In spite of this, Nopfunge is Turing complete."
Point is: If it were me, and I were designing a system, then I'd be highly careful (perhaps "circumspect" is a better word) about code that implements or evaluates, produces or consumes Regular Expressions (or implements any text rewrite rules for that matter!) if the system which that code was to be part of, was intended to be as secure as possible...
> I am not completely sure about that assertion...
What GP means is that a finite state machine is not Turing-complete, and neither is a finite state machine with a single stack (pushdown automaton / stack automation).
Piet is another near-exception to this -- the language only has a single "stack" but the "stack" is equipped with a 'roll' operation that cannot be implemented with a proper stack and O(1) memory.
A Turing machine has two stacks. They're the part of the tape to the left of the head and the part of the tape to the right of the head.
The other Turing complete systems described use arbitrarily large amounts of storage that are addressed more often, and for example Langton's Ant uses a two-dimensional tape, which is "not two stacks" in the sense that it is more complex than two stacks.
More complex how? Both are abstract and can simulate each other. The difference in complexity would wend into practicality arguments that don't apply in Turing world.
Turing machine uses a tape, which is equivalent to two stacks, and also equivalent to a 2-dimensional tape (Farey Sequence), and (I guess, per previous comment) equivalent to Rule 110.
The word "Equivalent" always carries some load, though. For example, the Langton Ant tape and Rule 110 use a more interesting version of "blank" initial state, similar to the "send a message by flipping a coin on a chess board with an arbitrarily flipped coin on each square" puzzle.
Of course, getting a computer that's useful in practice out of this would require some thought.
A simple model: you could only allow programs written in Coq (or similar), ie progams that come with a proof of termination (or a slight generalisation, that allows for infinite event loops, as long as each run threw the loop behaves well, in some sense).
There's a trivial escape hatch, where you just take your normal unproven program but forcefully terminate it after 2^64 steps. That's strictly speaking not Turing complete, but you wouldn't be able to tell the difference during the lifetime of the computer.
I have found interesting this in the parent article:
"The proof leverages a common technique: showing the system can execute Rule 110."
because I was not aware about "Rule 110".
Nevertheless, reading the Wikipedia page about "Rule 110", I find it astonishing that "Rule 110" not only has been the subject of a research paper, but that paper has been even the ground for a legal affair based on a non-disclosure agreement with Wolfram Research, which has blocked the publication of the paper for several years.
The demonstration that "Rule 110" is capable of universal computation is completely trivial and it requires no more than a sentence.
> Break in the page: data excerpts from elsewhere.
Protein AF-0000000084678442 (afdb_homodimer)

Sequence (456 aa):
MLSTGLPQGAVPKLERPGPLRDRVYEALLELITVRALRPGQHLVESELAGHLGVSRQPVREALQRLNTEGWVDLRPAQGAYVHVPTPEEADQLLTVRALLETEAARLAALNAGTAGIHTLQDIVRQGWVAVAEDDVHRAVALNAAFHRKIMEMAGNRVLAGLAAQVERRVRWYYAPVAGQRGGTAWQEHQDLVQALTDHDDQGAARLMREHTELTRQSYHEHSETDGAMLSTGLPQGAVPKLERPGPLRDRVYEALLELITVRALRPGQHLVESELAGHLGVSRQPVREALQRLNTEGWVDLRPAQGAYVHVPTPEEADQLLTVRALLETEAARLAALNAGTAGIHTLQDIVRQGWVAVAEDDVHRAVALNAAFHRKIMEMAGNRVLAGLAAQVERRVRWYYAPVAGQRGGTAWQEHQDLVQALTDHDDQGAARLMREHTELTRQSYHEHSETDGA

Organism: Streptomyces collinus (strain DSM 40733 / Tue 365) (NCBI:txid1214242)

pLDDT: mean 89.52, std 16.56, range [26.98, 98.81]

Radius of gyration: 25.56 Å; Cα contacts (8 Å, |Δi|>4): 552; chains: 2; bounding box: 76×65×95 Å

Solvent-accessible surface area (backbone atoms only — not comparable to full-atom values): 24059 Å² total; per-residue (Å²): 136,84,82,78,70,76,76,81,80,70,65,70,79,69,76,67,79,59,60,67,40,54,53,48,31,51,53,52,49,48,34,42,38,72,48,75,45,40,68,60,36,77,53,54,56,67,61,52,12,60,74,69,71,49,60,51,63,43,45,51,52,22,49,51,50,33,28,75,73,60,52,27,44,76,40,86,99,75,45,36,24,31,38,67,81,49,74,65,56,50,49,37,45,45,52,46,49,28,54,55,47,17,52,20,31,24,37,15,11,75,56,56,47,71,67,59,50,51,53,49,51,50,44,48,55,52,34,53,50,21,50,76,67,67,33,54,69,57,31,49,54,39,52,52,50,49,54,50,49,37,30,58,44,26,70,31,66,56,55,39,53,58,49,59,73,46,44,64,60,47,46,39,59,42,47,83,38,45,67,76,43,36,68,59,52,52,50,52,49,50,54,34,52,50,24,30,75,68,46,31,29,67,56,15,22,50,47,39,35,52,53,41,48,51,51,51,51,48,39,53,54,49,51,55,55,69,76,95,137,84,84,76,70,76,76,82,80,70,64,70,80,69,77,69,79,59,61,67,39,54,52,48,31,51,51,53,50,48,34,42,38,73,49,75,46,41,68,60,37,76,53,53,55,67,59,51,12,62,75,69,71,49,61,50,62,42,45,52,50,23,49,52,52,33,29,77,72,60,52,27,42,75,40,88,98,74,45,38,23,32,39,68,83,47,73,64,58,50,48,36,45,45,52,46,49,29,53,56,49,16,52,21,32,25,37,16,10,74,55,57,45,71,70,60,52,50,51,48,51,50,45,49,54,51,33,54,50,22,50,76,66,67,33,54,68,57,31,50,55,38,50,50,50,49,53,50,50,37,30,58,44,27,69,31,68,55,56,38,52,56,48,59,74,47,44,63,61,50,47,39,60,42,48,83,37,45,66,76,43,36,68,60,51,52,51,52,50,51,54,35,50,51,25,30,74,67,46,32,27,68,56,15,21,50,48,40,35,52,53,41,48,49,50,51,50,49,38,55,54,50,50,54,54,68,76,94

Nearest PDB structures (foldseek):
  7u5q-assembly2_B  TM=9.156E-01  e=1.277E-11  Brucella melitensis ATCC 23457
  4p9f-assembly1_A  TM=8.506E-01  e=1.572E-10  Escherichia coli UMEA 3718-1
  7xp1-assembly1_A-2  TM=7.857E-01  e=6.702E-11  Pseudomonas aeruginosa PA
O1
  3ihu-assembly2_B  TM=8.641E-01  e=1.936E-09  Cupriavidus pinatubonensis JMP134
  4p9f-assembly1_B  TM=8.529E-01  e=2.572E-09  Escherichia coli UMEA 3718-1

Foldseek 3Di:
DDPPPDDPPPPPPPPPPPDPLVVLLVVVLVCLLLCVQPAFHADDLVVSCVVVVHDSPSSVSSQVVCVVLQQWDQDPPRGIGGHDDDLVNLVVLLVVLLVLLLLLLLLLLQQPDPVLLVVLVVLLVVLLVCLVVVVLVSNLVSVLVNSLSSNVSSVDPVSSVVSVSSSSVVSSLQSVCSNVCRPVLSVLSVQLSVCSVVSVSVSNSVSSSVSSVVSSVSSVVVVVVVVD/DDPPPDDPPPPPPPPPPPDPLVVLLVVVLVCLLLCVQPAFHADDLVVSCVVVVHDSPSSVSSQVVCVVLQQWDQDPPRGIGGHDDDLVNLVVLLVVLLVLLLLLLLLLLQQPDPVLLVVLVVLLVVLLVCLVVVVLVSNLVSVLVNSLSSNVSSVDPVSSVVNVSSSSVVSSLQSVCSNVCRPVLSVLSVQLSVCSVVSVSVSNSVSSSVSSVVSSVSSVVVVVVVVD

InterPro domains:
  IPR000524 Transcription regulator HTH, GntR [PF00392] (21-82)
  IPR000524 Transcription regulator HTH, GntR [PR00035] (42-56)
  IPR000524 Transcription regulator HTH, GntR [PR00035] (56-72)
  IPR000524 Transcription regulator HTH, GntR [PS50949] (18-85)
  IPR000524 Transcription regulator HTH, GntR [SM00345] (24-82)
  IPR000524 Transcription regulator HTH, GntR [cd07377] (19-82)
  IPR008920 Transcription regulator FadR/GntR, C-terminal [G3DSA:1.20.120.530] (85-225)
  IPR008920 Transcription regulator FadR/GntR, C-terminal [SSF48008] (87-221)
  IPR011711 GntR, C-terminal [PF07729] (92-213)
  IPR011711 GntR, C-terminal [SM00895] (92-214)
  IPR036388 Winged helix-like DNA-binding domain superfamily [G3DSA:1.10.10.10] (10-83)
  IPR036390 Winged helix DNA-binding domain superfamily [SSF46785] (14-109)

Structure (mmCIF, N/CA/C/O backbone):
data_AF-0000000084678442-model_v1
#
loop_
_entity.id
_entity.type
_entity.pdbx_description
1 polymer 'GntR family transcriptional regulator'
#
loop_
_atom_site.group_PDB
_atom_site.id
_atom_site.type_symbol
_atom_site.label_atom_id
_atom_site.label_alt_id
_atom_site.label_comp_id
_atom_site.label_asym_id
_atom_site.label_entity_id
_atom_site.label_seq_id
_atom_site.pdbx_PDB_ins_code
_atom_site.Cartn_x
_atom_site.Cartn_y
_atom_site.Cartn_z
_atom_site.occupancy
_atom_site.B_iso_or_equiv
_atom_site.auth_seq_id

It cannot be the subject of a research paper of the last decades.
There are several known pairs of functions that are sufficient for computing any Boolean functions, for example AND and NOT, OR and NOT, OR and XOR, AND and XOR. The last pair is a.k.a. multiplication and addition modulo 2.
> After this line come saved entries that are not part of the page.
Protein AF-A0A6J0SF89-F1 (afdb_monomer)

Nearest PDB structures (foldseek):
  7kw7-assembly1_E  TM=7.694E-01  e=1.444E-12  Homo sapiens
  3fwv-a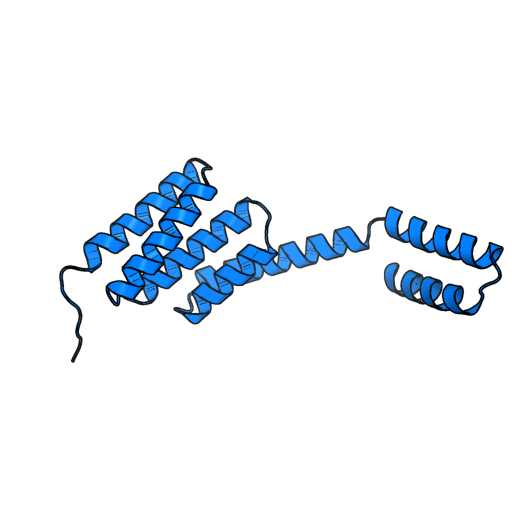ssembly2_B  TM=9.952E-01  e=1.137E-09  Homo sapiens
  2nc9-assembly1_A  TM=9.610E-01  e=4.592E-10  Homo sapiens
  3uq3-assembly1_A  TM=7.955E-01  e=4.025E-07  Saccharomyces cerevisiae S288C
  4gcn-assembly2_B  TM=9.072E-01  e=7.179E-06  Caenorhabditis elegans

Structure (mmCIF, N/CA/C/O backbone):
data_AF-A0A6J0SF89-F1
#
_entry.id   AF-A0A6J0SF89-F1
#
loop_
_atom_site.group_PDB
_atom_site.id
_atom_site.type_symbol
_atom_site.label_atom_id
_atom_site.label_alt_id
_atom_site.label_comp_id
_atom_site.label_asym_id
_atom_site.label_entity_id
_atom_site.label_seq_id
_atom_site.pdbx_PDB_ins_code
_atom_site.Cartn_x
_atom_site.Cartn_y
_atom_site.Cartn_z
_atom_site.occupancy
_atom_site.B_iso_or_equiv
_atom_site.auth_seq_id
_atom_site.auth_comp_id
_atom_site.auth_asym_id
_atom_site.auth_atom_id
_atom_site.pdbx_PDB_model_num
ATOM 1 N N . MET A 1 1 ? 24.494 -19.247 -15.109 1.00 35.44 1 MET A N 1
ATOM 2 C CA . MET A 1 1 ? 23.177 -19.263 -15.779 1.00 35.44 1 MET A CA 1
ATOM 3 C C . MET A 1 1 ? 22.350 -18.103 -15.222 1.00 35.44 1 MET A C 1
ATOM 5 O O . MET A 1 1 ? 21.383 -18.333 -14.517 1.00 35.44 1 MET A O 1
ATOM 9 N N . ASP A 1 2 ? 22.754 -16.858 -15.490 1.00 36.06 2 ASP A N 1
ATOM 10 C CA . ASP A 1 2 ? 21.972 -15.658 -15.158 1.00 36.06 2 ASP A CA 1
ATOM 11 C C . ASP A 1 2 ? 21.502 -15.059 -16.484 1.00 36.06 2 ASP A C 1
ATOM 13 O O . ASP A 1 2 ? 22.261 -14.407 -17.197 1.00 36.06 2 ASP A O 1
ATOM 17 N N . GLY A 1 3 ? 20.264 -15.360 -16.869 1.00 41.72 3 GLY A N 1
ATOM 18 C CA . GLY A 1 3 ? 19.655 -14.924 -18.128 1.00 41.72 3 GLY A CA 1
ATOM 19 C C . GLY A 1 3 ? 19.227 -13.453 -18.134 1.00 41.72 3 GLY A C 1
ATOM 20 O O . GLY A 1 3 ? 18.132 -13.152 -18.603 1.00 41.72 3 GLY A O 1
ATOM 21 N N . ARG A 1 4 ? 20.037 -12.526 -17.602 1.00 45.34 4 ARG A N 1
ATOM 22 C CA . ARG A 1 4 ? 19.722 -11.089 -17.652 1.00 45.34 4 ARG A CA 1
ATOM 23 C C . ARG A 1 4 ? 20.078 -10.537 -19.026 1.00 45.34 4 ARG A C 1
ATOM 25 O O . ARG A 1 4 ? 21.248 -10.331 -19.334 1.00 45.34 4 ARG A O 1
ATOM 32 N N . ARG A 1 5 ? 19.064 -10.276 -19.856 1.00 43.53 5 ARG A N 1
ATOM 33 C CA . ARG A 1 5 ? 19.251 -9.497 -21.087 1.00 43.53 5 ARG A CA 1
ATOM 34 C C . ARG A 1 5 ? 19.674 -8.068 -20.699 1.00 43.53 5 ARG A C 1
ATOM 36 O O . ARG A 1 5 ? 18.897 -7.392 -20.027 1.00 43.53 5 ARG A O 1
ATOM 43 N N . PRO A 1 6 ? 20.848 -7.574 -21.135 1.00 43.91 6 PRO A N 1
ATOM 44 C CA . PRO A 1 6 ? 21.393 -6.276 -20.714 1.00 43.91 6 PRO A CA 1
ATOM 45 C C . PRO A 1 6 ? 20.626 -5.043 -21.243 1.00 43.91 6 PRO A C 1
ATOM 47 O O . PRO A 1 6 ? 21.067 -3.920 -21.032 1.00 43.91 6 PRO A O 1
ATOM 50 N N . GLY A 1 7 ? 19.468 -5.224 -21.890 1.00 47.34 7 GLY A N 1
ATOM 51 C CA . GLY A 1 7 ? 18.608 -4.142 -22.390 1.00 47.34 7 GLY A CA 1
ATOM 52 C C . GLY A 1 7 ? 17.347 -3.845 -21.562 1.00 47.34 7 GLY A C 1
ATOM 53 O O . GLY A 1 7 ? 16.678 -2.861 -21.854 1.00 47.34 7 GLY A O 1
ATOM 54 N N . GLY A 1 8 ? 17.005 -4.657 -20.550 1.00 47.59 8 GLY A N 1
ATOM 55 C CA . GLY A 1 8 ? 15.765 -4.485 -19.765 1.00 47.59 8 GLY A CA 1
ATOM 56 C C . GLY A 1 8 ? 15.825 -3.338 -18.751 1.00 47.59 8 GLY A C 1
ATOM 57 O O . GLY A 1 8 ? 14.941 -2.487 -18.731 1.00 47.59 8 GLY A O 1
ATOM 58 N N . LEU A 1 9 ? 16.944 -3.232 -18.014 1.00 45.91 9 LEU A N 1
ATOM 59 C CA . LEU A 1 9 ? 17.103 -2.336 -16.854 1.00 45.91 9 LEU A CA 1
ATOM 60 C C . LEU A 1 9 ? 16.726 -0.860 -17.101 1.00 45.91 9 LEU A C 1
ATOM 62 O O . LEU A 1 9 ? 16.405 -0.155 -16.147 1.00 45.91 9 LEU A O 1
ATOM 66 N N . SER A 1 10 ? 16.792 -0.376 -18.346 1.00 51.94 10 SER A N 1
ATOM 67 C CA . SER A 1 10 ? 16.477 1.014 -18.703 1.00 51.94 10 SER A CA 1
ATOM 68 C C . SER A 1 10 ? 14.972 1.312 -18.668 1.00 51.94 10 SER A C 1
ATOM 70 O O . SER A 1 10 ? 14.549 2.354 -18.160 1.00 51.94 10 SER A O 1
ATOM 72 N N . VAL A 1 11 ? 14.142 0.383 -19.157 1.00 55.91 11 VAL A N 1
ATOM 73 C CA . VAL A 1 11 ? 12.711 0.638 -19.375 1.00 55.91 11 VAL A CA 1
ATOM 74 C C . VAL A 1 11 ? 11.983 0.720 -18.035 1.00 55.91 11 VAL A C 1
ATOM 76 O O . VAL A 1 11 ? 11.327 1.723 -17.753 1.00 55.91 11 VAL A O 1
ATOM 79 N N . CYS A 1 12 ? 12.182 -0.249 -17.141 1.00 55.84 12 CYS A N 1
ATOM 80 C CA . CYS A 1 12 ? 11.508 -0.247 -15.841 1.00 55.84 12 CYS A CA 1
ATOM 81 C C . CYS A 1 12 ? 12.018 0.836 -14.876 1.00 55.84 12 CYS A C 1
ATOM 83 O O . CYS A 1 12 ? 11.238 1.357 -14.077 1.00 55.84 12 CYS A O 1
ATOM 85 N N . CYS A 1 13 ? 13.278 1.274 -14.989 1.00 56.00 13 CYS A N 1
ATOM 86 C CA . CYS A 1 13 ? 13.796 2.356 -14.147 1.00 56.00 13 CYS A CA 1
ATOM 87 C C . CYS A 1 13 ? 13.109 3.698 -14.467 1.00 56.00 13 CYS A C 1
ATOM 89 O O . CYS A 1 13 ? 12.721 4.437 -13.558 1.00 56.00 13 CYS A O 1
ATOM 91 N N . SER A 1 14 ? 12.867 3.972 -15.756 1.00 60.47 14 SER A N 1
ATOM 92 C CA . SER A 1 14 ? 12.094 5.143 -16.189 1.00 60.47 14 SER A CA 1
ATOM 93 C C . SER A 1 14 ? 10.627 5.063 -15.747 1.00 60.47 14 SER A C 1
ATOM 95 O O . SER A 1 14 ? 10.088 6.038 -15.220 1.00 60.47 14 SER A O 1
ATOM 97 N N . LEU A 1 15 ? 10.015 3.875 -15.828 1.00 66.19 15 LEU A N 1
ATOM 98 C CA . LEU A 1 15 ? 8.640 3.616 -15.388 1.00 66.19 15 LEU A CA 1
ATOM 99 C C . LEU A 1 15 ? 8.449 3.744 -13.872 1.00 66.19 15 LEU A C 1
ATOM 101 O O . LEU A 1 15 ? 7.326 3.915 -13.412 1.00 66.19 15 LEU A O 1
ATOM 105 N N . LEU A 1 16 ? 9.525 3.730 -13.081 1.00 68.94 16 LEU A N 1
ATOM 106 C CA . LEU A 1 16 ? 9.469 4.094 -11.669 1.00 68.94 16 LEU A CA 1
ATOM 107 C C . LEU A 1 16 ? 9.594 5.608 -11.454 1.00 68.94 16 LEU A C 1
ATOM 109 O O . LEU A 1 16 ? 9.129 6.100 -10.435 1.00 68.94 16 LEU A O 1
ATOM 113 N N . LEU A 1 17 ? 10.167 6.407 -12.349 1.00 72.88 17 LEU A N 1
ATOM 114 C CA . LEU A 1 17 ? 10.242 7.854 -12.112 1.00 72.88 17 LEU A CA 1
ATOM 115 C C . LEU A 1 17 ? 8.886 8.538 -12.344 1.00 72.88 17 LEU A C 1
ATOM 117 O O . LEU A 1 17 ? 8.446 9.327 -11.50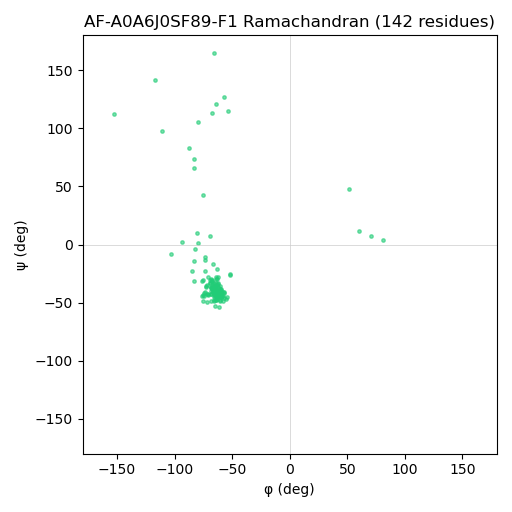7 1.00 72.88 17 LEU A O 1
ATOM 121 N N . PHE A 1 18 ? 8.177 8.174 -13.416 1.00 77.25 18 PHE A N 1
ATOM 122 C CA . PHE A 1 18 ? 6.904 8.810 -13.777 1.00 77.25 18 PHE A CA 1
ATOM 123 C C . PHE A 1 18 ? 5.830 8.745 -12.677 1.00 77.25 18 PHE A C 1
ATOM 125 O O . PHE A 1 18 ? 5.269 9.794 -12.356 1.00 77.25 18 PHE A O 1
ATOM 132 N N . PRO A 1 19 ? 5.572 7.601 -12.012 1.00 79.00 19 PRO A N 1
ATOM 133 C CA . PRO A 1 19 ? 4.567 7.536 -10.956 1.00 79.00 19 PRO A CA 1
ATOM 134 C C . PRO A 1 19 ? 4.883 8.444 -9.764 1.00 79.00 19 PRO A C 1
ATOM 136 O O . PRO A 1 19 ? 3.962 8.911 -9.106 1.00 79.00 19 PRO A O 1
ATOM 139 N N . ALA A 1 20 ? 6.163 8.731 -9.482 1.00 78.19 20 ALA A N 1
ATOM 140 C CA . ALA A 1 20 ? 6.519 9.677 -8.418 1.00 78.19 20 ALA A CA 1
ATOM 141 C C . ALA A 1 20 ? 6.103 11.103 -8.796 1.00 78.19 20 ALA A C 1
ATOM 143 O O . ALA A 1 20 ? 5.498 11.798 -7.988 1.00 78.19 20 ALA A O 1
ATOM 144 N N . VAL A 1 21 ? 6.342 11.494 -10.049 1.00 81.12 21 VAL A N 1
ATOM 145 C CA . VAL A 1 21 ? 5.944 12.807 -10.571 1.00 81.12 21 VAL A CA 1
ATOM 146 C C . VAL A 1 21 ? 4.421 12.972 -10.543 1.00 81.12 21 VAL A C 1
ATOM 148 O O . VAL A 1 21 ? 3.923 14.015 -10.133 1.00 81.12 21 VAL A O 1
ATOM 151 N N . TYR A 1 22 ? 3.656 11.949 -10.940 1.00 82.75 22 TYR A N 1
ATOM 152 C CA . TYR A 1 22 ? 2.188 12.005 -10.870 1.00 82.75 22 TYR A CA 1
ATOM 153 C C . TYR A 1 22 ? 1.661 11.983 -9.433 1.00 82.75 22 TYR A C 1
ATOM 155 O O . TYR A 1 22 ? 0.669 12.644 -9.138 1.00 82.75 22 TYR A O 1
ATOM 163 N N . PHE A 1 23 ? 2.347 11.284 -8.527 1.00 84.19 23 PHE A N 1
ATOM 164 C CA . PHE A 1 23 ? 2.025 11.303 -7.103 1.00 84.19 23 PHE A CA 1
ATOM 165 C C . PHE A 1 23 ? 2.226 12.693 -6.483 1.00 84.19 23 PHE A C 1
ATOM 167 O O . PHE A 1 23 ? 1.380 13.132 -5.709 1.00 84.19 23 PHE A O 1
ATOM 174 N N . GLU A 1 24 ? 3.295 13.406 -6.851 1.00 82.44 24 GLU A N 1
ATOM 175 C CA . GLU A 1 24 ? 3.526 14.796 -6.422 1.00 82.44 24 GLU A CA 1
ATOM 176 C C . GLU A 1 24 ? 2.514 15.775 -7.027 1.00 82.44 24 GLU A C 1
ATOM 178 O O . GLU A 1 24 ? 2.124 16.738 -6.373 1.00 82.44 24 GLU A O 1
ATOM 183 N N . LYS A 1 25 ? 2.030 15.500 -8.244 1.00 86.69 25 LYS A N 1
ATOM 184 C CA . LYS A 1 25 ? 0.957 16.272 -8.891 1.00 86.69 25 LYS A CA 1
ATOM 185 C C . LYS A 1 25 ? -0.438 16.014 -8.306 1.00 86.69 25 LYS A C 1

Whenever there is a domain where all the possible functions can be expressed as combinations of a finite set of primitives, it is also possible to express all the members of the finite set of primitives by using a single primitive function that combines all the other primitives in such a way that composing that function with itself in various ways can separate each of the original primitives from the compound primitive.
Applying this concept to Boolean functions it is possible to obtain various choices for a single primitive function that can generate all Boolean functions, for instance NAND, which combines NOT and AND or NOR, which combines NOT and OR.
In general all the ado about how various kinds of computational domains can be reduced to a single primitive function is not warranted and it is not interesting at all. The reason is that such combined primitives do not change in any way the actual number of primitives. They just replace N distinct simple primitives with 1 compound primitive that must be used in N distinct ways. This does not change in any way the complexity of the domain and it does not make it easier to understand in any way.
"Rule 110" is just another banal example of this technique. Like NAND combines NOT and AND in a separable way, "Rule 110" combines multiplication and addition modulo 2, a.k.a. AND and XOR, in a separable way. Therefore it can express any Boolean function, therefore, by encoding, also any computable function.
There is absolutely no advantage in showing that some system can compute "Rule 110". It is simpler and clearer to show that it can compute AND and XOR, or AND and NOT.
As far as I can tell from your comment you have the terms "functional complete" and "Turing complete" confused. These are emphatically not the same thing.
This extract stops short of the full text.